Re: [R] Strange behavior when sampling rows of a data frame

2020-06-19 Thread Rui Barradas

Hello,


Thanks, I hadn't thought of that.

But, why? Is it evaluated once before assignment and a second time when 
the assignment occurs?


To trace both sample and `[<-` gives 2 calls to sample.


trace(sample)
trace(`[<-`)
df[sample(nrow(df), 3),]$treated <- TRUE
trace: sample(nrow(df), 3)
trace: `[<-`(`*tmp*`, sample(nrow(df), 3), , value = list(unit = c(7L,
6L, 8L), treated = c(TRUE, TRUE, TRUE)))
trace: sample(nrow(df), 3)


Regards,

Rui Barradas


Às 17:20 de 19/06/2020, William Dunlap escreveu:

The first subscript argument is getting evaluated twice.
> trace(sample)
> set.seed(2020); df[i<-sample(10,3), ]$Treated <- TRUE
trace: sample(10, 3)
trace: sample(10, 3)
> i
[1]  1 10  4
> set.seed(2020); sample(10,3)
trace: sample(10, 3)
[1] 7 6 8
> sample(10,3)
trace: sample(10, 3)
[1]  1 10  4

Bill Dunlap
TIBCO Software
wdunlap tibco.com 


On Fri, Jun 19, 2020 at 8:46 AM Rui Barradas > wrote:


Hello,

I don't have an answer on the reason why this happens but it seems
like
a bug. Where?

In which of  `[<-.data.frame` or `[<-.default`?

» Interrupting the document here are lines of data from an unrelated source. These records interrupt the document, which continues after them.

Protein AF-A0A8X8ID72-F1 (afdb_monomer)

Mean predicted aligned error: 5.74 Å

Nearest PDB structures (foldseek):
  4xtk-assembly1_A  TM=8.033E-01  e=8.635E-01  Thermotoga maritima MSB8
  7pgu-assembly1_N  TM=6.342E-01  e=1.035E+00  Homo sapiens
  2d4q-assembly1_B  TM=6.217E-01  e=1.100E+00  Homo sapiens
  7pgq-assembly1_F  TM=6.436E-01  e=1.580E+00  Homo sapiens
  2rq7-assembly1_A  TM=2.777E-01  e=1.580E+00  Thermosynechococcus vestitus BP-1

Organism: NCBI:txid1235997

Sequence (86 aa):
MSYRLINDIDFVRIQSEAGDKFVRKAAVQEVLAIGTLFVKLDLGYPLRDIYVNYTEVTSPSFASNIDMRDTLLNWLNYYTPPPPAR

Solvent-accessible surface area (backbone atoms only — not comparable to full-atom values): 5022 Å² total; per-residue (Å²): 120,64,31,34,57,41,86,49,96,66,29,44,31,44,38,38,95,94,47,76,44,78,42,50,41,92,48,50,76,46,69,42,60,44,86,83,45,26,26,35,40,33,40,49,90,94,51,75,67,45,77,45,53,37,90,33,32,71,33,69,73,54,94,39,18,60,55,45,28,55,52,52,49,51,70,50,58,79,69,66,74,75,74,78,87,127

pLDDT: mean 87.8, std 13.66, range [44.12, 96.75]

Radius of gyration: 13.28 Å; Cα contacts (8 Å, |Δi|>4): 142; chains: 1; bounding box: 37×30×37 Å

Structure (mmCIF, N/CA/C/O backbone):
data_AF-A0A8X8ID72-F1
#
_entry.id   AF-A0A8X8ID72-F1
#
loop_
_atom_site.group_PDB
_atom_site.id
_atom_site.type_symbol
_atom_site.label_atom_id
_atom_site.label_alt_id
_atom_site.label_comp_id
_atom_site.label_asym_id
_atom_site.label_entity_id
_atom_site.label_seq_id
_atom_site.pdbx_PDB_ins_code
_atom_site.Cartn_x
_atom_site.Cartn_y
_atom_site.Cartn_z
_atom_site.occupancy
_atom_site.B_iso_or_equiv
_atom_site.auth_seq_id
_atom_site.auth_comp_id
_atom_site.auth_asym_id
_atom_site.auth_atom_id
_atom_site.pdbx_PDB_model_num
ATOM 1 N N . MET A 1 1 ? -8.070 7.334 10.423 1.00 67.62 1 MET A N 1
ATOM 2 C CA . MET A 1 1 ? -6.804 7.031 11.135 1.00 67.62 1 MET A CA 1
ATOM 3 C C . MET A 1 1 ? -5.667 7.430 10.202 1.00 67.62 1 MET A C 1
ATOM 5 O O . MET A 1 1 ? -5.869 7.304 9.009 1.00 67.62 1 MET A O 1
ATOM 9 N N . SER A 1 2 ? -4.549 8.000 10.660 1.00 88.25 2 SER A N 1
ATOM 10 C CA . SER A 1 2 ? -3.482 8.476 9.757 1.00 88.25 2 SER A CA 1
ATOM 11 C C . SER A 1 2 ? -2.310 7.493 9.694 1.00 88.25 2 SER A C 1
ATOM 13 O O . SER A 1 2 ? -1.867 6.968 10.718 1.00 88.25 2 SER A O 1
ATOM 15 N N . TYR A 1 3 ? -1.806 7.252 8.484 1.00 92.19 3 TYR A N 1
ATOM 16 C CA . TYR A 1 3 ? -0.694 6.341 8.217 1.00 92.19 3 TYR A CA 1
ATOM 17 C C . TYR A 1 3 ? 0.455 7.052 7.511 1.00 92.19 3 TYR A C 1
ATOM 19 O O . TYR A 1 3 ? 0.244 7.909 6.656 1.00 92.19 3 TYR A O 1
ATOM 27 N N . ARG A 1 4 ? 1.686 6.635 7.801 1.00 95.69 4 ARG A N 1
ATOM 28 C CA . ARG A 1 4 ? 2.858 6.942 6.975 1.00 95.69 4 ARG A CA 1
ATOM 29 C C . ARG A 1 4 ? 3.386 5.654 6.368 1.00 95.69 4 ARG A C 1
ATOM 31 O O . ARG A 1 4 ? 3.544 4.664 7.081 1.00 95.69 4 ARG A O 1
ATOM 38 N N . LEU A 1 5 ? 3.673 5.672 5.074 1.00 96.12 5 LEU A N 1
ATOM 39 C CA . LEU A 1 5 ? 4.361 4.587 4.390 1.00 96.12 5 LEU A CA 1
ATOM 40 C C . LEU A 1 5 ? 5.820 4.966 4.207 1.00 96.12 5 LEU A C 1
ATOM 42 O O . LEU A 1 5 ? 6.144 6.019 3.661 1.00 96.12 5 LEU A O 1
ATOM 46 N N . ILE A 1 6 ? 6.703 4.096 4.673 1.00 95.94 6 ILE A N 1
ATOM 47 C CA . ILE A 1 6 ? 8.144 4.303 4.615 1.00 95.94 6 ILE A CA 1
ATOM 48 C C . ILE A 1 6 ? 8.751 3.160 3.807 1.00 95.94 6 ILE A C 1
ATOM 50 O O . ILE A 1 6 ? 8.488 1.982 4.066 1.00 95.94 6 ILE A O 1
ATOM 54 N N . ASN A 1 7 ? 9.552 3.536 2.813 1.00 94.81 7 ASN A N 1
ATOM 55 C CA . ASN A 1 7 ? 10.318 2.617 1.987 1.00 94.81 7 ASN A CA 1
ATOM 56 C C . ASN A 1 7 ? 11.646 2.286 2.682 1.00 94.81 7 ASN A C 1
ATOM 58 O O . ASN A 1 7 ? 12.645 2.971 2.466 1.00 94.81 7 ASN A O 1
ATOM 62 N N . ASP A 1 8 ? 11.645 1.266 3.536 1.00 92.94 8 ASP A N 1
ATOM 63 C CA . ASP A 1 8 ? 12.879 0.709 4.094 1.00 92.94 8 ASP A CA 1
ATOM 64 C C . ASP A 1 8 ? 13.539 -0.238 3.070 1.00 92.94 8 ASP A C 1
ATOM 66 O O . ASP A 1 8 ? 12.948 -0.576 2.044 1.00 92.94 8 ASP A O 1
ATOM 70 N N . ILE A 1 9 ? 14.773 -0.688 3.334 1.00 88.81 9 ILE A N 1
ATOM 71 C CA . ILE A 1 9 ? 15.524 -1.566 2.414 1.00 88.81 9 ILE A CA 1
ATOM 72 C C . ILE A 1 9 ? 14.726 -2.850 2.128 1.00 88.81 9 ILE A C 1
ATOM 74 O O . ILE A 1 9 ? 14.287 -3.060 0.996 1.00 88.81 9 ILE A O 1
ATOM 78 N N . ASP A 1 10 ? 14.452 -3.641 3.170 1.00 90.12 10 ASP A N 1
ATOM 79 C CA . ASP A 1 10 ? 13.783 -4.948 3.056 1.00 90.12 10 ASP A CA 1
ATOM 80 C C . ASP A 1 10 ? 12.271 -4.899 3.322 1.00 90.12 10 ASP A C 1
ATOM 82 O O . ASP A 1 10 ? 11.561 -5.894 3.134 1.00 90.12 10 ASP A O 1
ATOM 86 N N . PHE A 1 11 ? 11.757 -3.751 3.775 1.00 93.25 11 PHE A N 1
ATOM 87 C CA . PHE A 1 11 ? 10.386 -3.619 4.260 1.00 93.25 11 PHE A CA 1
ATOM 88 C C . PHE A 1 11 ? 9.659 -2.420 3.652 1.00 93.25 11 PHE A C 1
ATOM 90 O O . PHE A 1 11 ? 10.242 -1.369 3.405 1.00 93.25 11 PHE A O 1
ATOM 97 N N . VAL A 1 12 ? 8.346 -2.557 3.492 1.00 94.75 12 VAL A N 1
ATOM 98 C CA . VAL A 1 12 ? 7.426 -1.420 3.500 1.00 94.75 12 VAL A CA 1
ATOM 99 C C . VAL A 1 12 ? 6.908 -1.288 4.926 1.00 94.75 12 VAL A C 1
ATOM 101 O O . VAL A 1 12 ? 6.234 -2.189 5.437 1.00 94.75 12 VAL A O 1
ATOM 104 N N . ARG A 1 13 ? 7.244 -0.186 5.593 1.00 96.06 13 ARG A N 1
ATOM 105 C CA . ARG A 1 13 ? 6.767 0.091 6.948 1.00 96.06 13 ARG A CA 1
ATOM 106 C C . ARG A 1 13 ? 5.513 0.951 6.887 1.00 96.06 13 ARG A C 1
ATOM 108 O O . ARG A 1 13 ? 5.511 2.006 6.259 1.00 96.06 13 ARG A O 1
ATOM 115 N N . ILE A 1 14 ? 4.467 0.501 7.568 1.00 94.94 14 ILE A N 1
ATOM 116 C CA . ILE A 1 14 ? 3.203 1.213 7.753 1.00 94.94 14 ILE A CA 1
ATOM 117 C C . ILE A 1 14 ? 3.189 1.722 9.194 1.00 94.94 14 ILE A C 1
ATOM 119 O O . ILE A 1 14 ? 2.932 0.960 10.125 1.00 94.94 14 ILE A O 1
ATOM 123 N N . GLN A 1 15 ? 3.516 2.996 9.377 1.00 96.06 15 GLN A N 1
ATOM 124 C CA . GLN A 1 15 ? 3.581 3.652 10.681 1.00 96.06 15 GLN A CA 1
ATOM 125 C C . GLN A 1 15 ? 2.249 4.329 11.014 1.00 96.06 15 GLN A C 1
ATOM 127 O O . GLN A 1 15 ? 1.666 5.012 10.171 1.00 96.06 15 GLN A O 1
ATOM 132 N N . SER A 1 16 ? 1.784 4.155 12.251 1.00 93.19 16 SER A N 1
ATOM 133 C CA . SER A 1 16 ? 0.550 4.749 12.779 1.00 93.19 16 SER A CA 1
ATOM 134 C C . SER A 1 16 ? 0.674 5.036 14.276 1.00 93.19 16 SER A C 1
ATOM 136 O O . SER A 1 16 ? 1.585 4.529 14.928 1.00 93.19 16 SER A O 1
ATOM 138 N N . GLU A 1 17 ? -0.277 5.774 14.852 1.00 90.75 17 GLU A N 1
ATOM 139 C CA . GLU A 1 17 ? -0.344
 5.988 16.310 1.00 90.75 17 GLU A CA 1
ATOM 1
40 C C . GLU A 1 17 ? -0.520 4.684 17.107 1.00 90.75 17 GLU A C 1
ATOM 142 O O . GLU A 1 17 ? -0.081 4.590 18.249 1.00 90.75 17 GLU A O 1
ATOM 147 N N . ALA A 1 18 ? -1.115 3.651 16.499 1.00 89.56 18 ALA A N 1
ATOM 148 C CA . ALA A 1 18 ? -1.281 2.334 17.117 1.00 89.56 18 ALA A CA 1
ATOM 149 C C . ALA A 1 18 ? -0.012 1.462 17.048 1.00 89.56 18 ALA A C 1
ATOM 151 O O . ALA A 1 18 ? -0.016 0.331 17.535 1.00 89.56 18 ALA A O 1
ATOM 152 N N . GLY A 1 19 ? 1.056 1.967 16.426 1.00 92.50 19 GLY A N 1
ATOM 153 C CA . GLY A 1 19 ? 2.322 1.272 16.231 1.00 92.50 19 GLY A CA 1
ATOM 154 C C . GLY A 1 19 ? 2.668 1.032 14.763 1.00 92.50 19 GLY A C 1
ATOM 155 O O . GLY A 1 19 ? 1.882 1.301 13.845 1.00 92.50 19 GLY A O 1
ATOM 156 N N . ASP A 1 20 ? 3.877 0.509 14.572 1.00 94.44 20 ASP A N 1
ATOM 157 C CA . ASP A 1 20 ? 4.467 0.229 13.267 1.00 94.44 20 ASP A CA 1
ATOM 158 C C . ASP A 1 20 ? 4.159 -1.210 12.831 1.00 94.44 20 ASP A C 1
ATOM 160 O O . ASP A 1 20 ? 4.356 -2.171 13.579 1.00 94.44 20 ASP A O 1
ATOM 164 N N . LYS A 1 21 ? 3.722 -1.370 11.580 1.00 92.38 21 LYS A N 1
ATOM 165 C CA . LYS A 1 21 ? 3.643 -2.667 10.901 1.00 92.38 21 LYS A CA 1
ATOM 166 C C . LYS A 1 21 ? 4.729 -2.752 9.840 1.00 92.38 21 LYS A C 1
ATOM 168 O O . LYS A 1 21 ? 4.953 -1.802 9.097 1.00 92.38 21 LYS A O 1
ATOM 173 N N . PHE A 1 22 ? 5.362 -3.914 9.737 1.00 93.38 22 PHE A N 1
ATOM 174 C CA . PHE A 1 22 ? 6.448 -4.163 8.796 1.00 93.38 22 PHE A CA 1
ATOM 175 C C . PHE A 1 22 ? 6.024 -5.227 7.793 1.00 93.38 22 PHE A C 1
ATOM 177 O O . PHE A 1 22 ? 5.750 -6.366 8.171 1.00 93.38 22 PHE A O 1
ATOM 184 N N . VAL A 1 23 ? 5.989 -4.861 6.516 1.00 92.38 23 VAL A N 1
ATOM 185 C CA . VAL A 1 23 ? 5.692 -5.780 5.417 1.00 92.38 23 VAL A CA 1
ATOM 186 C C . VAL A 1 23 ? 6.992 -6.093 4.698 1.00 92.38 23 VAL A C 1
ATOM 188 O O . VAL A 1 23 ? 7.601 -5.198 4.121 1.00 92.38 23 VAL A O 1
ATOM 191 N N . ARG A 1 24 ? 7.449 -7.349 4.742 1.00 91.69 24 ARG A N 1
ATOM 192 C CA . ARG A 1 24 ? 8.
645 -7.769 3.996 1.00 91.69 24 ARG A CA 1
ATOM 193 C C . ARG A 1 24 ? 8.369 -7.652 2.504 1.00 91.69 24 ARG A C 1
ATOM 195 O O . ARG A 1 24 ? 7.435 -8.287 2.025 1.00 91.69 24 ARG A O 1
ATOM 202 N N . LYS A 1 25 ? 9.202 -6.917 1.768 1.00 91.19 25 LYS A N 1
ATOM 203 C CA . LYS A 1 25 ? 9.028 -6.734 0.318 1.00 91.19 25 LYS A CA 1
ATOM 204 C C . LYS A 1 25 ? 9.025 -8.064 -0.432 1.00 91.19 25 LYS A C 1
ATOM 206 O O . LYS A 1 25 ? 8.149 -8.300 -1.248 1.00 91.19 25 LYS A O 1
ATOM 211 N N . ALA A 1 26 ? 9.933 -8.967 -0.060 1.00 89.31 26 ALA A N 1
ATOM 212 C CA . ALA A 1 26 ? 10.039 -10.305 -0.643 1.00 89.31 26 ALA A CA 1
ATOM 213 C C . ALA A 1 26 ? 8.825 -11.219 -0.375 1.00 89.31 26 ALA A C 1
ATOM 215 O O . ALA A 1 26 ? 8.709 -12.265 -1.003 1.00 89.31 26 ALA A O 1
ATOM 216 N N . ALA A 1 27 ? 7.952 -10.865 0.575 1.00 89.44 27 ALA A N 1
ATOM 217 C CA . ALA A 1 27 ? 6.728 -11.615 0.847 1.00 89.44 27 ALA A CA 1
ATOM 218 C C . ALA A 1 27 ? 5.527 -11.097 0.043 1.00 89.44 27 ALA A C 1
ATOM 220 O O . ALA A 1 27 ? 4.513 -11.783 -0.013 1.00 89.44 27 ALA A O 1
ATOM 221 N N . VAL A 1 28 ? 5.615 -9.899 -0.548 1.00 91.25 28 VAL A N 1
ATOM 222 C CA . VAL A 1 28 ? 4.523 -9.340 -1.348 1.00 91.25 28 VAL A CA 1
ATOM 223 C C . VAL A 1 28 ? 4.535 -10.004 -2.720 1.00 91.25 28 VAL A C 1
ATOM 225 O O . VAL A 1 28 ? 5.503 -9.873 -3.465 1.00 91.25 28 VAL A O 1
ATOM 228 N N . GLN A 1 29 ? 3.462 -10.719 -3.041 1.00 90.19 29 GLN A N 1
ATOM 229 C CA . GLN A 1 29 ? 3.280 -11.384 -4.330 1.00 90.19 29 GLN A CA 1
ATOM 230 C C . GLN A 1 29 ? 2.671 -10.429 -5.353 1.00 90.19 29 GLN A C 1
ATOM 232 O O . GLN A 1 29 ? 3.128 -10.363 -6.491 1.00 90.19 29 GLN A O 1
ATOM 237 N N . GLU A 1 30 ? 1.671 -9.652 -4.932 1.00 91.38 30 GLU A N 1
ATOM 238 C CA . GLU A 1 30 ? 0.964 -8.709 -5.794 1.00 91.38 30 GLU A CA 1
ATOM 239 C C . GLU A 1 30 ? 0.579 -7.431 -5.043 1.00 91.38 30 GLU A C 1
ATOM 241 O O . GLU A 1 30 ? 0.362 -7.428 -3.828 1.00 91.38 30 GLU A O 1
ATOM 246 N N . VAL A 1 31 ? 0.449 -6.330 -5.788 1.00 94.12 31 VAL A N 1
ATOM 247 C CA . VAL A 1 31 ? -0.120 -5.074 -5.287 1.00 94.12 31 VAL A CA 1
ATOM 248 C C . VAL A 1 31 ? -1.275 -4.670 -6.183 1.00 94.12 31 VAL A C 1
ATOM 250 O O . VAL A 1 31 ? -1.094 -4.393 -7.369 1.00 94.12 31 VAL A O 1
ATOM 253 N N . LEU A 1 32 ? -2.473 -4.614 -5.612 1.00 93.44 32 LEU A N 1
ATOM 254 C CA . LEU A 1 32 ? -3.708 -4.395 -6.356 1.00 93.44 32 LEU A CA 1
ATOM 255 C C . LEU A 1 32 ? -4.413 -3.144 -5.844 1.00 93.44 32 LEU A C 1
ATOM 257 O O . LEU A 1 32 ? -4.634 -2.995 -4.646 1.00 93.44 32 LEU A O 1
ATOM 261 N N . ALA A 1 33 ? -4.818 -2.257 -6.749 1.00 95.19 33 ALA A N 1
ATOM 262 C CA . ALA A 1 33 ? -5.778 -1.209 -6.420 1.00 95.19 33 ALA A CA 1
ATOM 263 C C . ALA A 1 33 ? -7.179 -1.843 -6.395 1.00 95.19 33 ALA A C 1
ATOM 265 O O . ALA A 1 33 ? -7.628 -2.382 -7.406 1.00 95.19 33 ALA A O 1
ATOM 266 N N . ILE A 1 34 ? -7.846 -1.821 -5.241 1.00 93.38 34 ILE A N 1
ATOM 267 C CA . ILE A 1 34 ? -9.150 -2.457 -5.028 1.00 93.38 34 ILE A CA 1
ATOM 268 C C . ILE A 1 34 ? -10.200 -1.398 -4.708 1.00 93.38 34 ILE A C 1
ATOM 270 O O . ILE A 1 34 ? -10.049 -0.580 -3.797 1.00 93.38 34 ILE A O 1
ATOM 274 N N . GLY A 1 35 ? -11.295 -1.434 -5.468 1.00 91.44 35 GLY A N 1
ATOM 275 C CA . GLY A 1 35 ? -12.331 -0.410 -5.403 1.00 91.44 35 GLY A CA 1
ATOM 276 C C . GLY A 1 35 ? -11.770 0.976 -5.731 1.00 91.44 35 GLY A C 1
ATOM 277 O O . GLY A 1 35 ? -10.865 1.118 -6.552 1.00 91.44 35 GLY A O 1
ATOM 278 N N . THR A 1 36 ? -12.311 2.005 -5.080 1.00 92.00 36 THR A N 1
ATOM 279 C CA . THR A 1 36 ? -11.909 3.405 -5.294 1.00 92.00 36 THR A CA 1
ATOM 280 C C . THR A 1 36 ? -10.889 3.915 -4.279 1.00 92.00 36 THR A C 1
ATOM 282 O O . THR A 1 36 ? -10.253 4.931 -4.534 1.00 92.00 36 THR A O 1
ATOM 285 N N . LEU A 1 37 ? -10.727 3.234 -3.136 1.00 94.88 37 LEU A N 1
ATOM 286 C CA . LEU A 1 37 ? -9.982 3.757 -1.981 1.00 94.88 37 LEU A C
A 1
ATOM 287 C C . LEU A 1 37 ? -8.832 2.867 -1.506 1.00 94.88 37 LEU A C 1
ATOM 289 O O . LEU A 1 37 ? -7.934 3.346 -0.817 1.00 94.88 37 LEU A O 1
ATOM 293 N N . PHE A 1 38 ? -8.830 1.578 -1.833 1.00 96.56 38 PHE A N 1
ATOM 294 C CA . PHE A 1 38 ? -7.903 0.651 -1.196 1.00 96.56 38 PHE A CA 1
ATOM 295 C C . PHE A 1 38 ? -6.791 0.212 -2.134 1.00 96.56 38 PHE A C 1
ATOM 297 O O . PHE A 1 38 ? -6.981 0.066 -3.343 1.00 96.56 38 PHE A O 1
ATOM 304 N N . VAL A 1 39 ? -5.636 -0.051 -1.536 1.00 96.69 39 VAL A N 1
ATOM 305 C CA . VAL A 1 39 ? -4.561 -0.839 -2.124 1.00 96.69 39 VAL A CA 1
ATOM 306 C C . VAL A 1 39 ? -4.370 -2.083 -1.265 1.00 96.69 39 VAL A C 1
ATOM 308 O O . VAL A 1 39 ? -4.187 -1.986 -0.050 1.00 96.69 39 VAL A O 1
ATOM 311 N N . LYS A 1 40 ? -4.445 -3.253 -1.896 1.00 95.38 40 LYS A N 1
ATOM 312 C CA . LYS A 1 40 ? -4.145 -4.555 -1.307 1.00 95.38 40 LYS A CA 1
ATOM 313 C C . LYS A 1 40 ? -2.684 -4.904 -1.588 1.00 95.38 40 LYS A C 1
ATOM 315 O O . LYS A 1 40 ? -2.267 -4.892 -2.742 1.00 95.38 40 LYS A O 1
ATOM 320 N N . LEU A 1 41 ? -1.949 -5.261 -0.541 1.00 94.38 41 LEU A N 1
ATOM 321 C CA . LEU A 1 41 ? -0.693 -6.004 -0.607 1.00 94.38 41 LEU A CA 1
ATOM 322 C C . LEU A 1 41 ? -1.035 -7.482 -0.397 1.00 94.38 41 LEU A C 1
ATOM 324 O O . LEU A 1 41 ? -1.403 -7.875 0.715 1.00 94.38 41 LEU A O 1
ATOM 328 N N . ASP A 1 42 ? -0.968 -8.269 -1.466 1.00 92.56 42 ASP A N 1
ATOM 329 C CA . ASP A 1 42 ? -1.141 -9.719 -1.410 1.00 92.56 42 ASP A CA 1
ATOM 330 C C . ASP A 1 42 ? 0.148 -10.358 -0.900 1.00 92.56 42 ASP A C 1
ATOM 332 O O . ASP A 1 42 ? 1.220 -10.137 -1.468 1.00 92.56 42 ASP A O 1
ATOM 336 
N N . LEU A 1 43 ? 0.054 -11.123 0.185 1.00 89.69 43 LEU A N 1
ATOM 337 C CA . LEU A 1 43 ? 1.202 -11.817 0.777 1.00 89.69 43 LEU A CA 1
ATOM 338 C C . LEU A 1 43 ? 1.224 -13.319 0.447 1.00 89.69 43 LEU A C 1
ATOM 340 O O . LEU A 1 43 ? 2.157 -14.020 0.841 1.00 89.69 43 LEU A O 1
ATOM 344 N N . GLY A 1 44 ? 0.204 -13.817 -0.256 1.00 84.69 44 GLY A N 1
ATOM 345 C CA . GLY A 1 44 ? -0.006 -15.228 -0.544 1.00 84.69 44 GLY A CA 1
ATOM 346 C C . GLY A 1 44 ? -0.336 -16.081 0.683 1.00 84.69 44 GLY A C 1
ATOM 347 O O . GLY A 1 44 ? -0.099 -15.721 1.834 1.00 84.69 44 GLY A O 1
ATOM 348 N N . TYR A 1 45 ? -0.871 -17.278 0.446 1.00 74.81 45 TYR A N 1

A solution is to subset and assign the vector:


set.seed(2020)
df2 <- data.frame(unit = 1:10)
df2$treated <- FALSE

df2$treated[sample(nrow(df2), 3)] <- TRUE
df2
#  unit treated
#1 1   FALSE
#2 2   FALSE
#3 3   FALSE
#4 4   FALSE
#5 5   FALSE
#6 6    TRUE
#7 7    TRUE
#8 8    TRUE
#9 9   FALSE
#10   10   FALSE


Or


set.seed(2020)
df3 <- data.frame(unit = 1:10)
df3$treated <- FALSE

df3[sample(nrow(df3), 3), "treated"] <- TRUE
df3
# result as expected


Hope this helps,

Rui  Barradas



Às 13:49 de 19/06/2020, Sébastien Lahaie escreveu:
> I ran into some strange behavior in R when trying to assign a
treatment to
> rows in a data frame. I'm wondering whether any R experts can
explain
> what's going on.
>
> First, let's assign a treatment to 3 out of 10 rows as follows.
>
>> df <- data.frame(unit = 1:10)
>> df$treated <- FALSE
>> s <- sample(nrow(df), 3)
>> df[s,]$treated <- TRUE
>> df
>     unit treated
>
> 1     1   FALSE
>
> 2     2    TRUE
>
> 3     3   FALSE
>
> 4     4   FALSE
>
> 5     5    TRUE
>
> 6     6   FALSE
>
> 7     7    TRUE
>
> 8     8   FALSE
>
> 9     9   FALSE
>
> 10   10   FALSE
>
> This is as expected. Now we'll just skip the intermediate step
of saving
> the sampled indices, and apply the treatment directly as follows.
>
>> df <- data.frame(unit = 1:10)
>> df$treated <- FALSE
>> df[sample(nrow(df), 3),]$treated <- TRUE
>> df
>     unit treated
>
> 1     6    TRUE
>
> 2     2   FALSE
>
> 3     3   FALSE
>
> 4     9    TRUE
>
> 5     5   FALSE
>
> 6     6   FALSE
>
> 7     7   FALSE
>
> 8     5    TRUE
>
> 9     9   FALSE
>
> 10   10   FALSE
>
> Now the data frame still has 10 rows with 3 assigned to the
treatment. But
> the units are garbled. Units 1 and 4 have disappeared, for
instance, and
> there are duplicates for 6 and 9, one assigned to treatment and
the other
> to control. Why would this happen?
>
> Thanks,
> Sebastien
>
>       [[alternative HTML version deleted]]
>
> __
> R-help@r-project.org  mailing list
-- To UNSUBSCRIBE and more, see
> https://stat.ethz.ch/mailman/listinfo/r-help
> PLEASE do read the posting guide
http://www.R-project.org/posting-guide.html
> and provide commented, minimal, self-contained, reproducible code.

-- 
Este e-mail foi verificado em termos de vírus pelo software

antivírus Avast.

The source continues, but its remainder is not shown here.